Traditionally wet-to-dry gauze has been used to dress wounds. Dressings that create and maintain a moist environment, however, are now considered to provide the optimal conditions for wound healing. Moisture under occlusive dressings not only increases the rate of epithelialisation but also promotes healing through moisture itself and the presence initially of a low oxygen tension (promoting the inflammatory phase). Gauze does not exhibit these properties; it may be disruptive to the healing wound as it dries and cause tissue damage when it is removed. It is not now widely used in the United Kingdom. Occlusive dressings are thought to increase cell proliferation and activity by retaining an optimum level of wound exudate, which contains vital proteins and cytokines produced in response to injury. These facilitate autolytic debridement of the wound and promote healing. Concerns of increased risk of infection under occlusive dressings have not been substantiated in clinical trials.

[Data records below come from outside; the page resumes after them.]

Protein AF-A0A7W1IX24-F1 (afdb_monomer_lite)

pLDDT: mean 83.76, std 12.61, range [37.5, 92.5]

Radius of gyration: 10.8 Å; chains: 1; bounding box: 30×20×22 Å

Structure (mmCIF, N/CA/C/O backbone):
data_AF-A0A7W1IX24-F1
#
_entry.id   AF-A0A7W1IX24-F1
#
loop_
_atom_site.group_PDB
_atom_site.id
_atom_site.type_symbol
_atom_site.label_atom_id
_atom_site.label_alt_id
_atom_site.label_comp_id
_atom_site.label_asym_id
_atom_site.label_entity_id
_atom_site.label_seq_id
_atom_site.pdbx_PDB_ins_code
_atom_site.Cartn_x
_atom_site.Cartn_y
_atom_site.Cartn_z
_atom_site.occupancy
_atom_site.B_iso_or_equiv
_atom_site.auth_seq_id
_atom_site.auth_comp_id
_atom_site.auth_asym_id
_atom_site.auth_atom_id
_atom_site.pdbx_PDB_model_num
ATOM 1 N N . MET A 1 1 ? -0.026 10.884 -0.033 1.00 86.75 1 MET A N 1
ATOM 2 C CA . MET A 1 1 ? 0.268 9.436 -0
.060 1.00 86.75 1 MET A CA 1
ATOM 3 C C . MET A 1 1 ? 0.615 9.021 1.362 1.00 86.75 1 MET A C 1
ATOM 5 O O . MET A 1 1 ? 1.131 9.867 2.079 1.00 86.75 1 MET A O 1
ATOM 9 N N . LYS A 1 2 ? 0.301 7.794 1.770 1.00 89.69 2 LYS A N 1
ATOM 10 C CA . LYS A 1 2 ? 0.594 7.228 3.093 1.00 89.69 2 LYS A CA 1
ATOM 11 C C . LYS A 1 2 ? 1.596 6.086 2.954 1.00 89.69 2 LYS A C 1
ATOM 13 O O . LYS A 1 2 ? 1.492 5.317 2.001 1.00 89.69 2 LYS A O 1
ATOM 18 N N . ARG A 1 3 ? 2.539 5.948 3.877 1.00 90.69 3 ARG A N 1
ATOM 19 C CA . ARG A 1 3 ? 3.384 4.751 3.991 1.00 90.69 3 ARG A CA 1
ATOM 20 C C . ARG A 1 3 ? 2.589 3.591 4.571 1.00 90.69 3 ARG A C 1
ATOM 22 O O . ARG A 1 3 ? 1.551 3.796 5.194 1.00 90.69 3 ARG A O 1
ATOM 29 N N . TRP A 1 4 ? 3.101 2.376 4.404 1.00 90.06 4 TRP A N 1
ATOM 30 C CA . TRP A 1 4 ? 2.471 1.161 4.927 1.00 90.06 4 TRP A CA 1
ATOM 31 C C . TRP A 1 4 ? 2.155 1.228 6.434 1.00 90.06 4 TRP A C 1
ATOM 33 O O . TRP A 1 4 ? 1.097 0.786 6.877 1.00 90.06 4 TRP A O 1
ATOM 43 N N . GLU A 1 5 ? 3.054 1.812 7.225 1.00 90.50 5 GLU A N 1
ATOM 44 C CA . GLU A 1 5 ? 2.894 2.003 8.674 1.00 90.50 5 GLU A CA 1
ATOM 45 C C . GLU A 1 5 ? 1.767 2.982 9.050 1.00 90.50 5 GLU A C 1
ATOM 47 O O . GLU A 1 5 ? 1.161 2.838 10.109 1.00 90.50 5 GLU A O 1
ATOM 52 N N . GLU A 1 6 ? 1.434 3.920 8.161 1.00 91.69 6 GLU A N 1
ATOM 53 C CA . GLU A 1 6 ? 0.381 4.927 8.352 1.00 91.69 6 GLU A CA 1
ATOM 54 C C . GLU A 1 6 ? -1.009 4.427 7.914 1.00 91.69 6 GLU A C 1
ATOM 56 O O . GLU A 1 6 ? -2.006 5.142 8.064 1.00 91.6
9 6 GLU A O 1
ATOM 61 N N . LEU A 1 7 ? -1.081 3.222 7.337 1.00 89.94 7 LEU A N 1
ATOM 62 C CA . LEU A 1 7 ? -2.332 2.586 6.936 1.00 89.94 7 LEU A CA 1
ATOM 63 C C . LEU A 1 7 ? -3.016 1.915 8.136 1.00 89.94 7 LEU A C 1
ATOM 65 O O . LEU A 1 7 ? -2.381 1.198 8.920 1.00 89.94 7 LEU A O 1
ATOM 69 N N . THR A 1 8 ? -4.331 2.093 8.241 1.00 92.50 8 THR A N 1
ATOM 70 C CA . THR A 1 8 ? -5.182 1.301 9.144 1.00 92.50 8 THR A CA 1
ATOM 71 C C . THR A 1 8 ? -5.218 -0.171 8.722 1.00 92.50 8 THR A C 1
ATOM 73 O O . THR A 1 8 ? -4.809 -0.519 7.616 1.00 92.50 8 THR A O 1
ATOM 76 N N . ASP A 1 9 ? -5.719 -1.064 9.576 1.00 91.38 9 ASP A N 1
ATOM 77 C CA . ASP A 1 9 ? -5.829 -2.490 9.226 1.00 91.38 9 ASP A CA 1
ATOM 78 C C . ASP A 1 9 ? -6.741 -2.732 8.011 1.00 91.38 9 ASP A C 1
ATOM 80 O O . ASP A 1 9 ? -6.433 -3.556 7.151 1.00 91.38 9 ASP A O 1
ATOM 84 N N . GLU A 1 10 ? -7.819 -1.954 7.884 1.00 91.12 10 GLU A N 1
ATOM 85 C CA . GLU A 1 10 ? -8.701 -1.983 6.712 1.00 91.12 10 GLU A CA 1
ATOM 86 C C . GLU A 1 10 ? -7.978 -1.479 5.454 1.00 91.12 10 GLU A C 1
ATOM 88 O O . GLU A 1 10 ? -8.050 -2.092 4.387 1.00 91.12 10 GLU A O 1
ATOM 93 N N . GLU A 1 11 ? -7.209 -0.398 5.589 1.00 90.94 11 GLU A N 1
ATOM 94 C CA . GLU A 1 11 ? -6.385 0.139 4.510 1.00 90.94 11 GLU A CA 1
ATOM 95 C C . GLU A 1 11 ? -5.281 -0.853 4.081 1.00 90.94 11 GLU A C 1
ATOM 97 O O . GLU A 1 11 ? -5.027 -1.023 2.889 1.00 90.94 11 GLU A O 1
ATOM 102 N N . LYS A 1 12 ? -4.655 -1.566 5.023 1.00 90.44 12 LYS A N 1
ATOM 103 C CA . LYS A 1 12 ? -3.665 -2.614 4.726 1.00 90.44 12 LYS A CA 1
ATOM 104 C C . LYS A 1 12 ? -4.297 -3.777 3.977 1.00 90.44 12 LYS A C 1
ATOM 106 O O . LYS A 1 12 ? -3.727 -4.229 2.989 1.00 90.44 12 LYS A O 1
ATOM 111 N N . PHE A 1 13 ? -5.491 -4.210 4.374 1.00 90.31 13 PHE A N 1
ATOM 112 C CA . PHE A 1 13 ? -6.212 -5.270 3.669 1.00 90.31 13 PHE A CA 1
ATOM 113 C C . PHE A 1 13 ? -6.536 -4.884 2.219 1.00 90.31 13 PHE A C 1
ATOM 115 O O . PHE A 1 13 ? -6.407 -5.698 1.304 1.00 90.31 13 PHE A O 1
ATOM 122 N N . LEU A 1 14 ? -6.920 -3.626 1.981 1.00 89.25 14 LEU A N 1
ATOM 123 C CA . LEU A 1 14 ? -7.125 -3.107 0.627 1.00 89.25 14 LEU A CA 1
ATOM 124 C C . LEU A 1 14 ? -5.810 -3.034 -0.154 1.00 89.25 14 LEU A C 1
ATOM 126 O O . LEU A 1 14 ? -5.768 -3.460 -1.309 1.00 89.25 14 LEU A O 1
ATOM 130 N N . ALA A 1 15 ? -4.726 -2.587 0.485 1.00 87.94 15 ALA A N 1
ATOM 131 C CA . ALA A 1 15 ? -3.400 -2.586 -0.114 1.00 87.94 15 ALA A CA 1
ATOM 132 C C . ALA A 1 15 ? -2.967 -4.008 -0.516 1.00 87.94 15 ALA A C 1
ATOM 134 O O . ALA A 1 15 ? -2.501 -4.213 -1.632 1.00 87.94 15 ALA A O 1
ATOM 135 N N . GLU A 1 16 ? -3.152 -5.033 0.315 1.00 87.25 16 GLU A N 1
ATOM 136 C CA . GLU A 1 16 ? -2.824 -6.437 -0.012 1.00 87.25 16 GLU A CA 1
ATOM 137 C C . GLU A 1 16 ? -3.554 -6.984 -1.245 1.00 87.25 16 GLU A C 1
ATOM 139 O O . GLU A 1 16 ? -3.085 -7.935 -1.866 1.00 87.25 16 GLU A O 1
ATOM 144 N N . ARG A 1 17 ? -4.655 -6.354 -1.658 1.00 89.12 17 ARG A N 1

This article describes wound dressings currently available in the UK. Low adherent dressings Low adherent dressings are cheap and widely available. Their major function is to allow exudate to pass through into a secondary dressing while maintaining a moist wound bed. Most are manufactured in the form of tulles, which are open weave cloth soaked in soft paraffin or chlorhexidine; textiles; or multilayered or perforated plastic films. They are designed to reduce adherence at the wound bed and are particularly useful for patients with sensitive or fragile skin.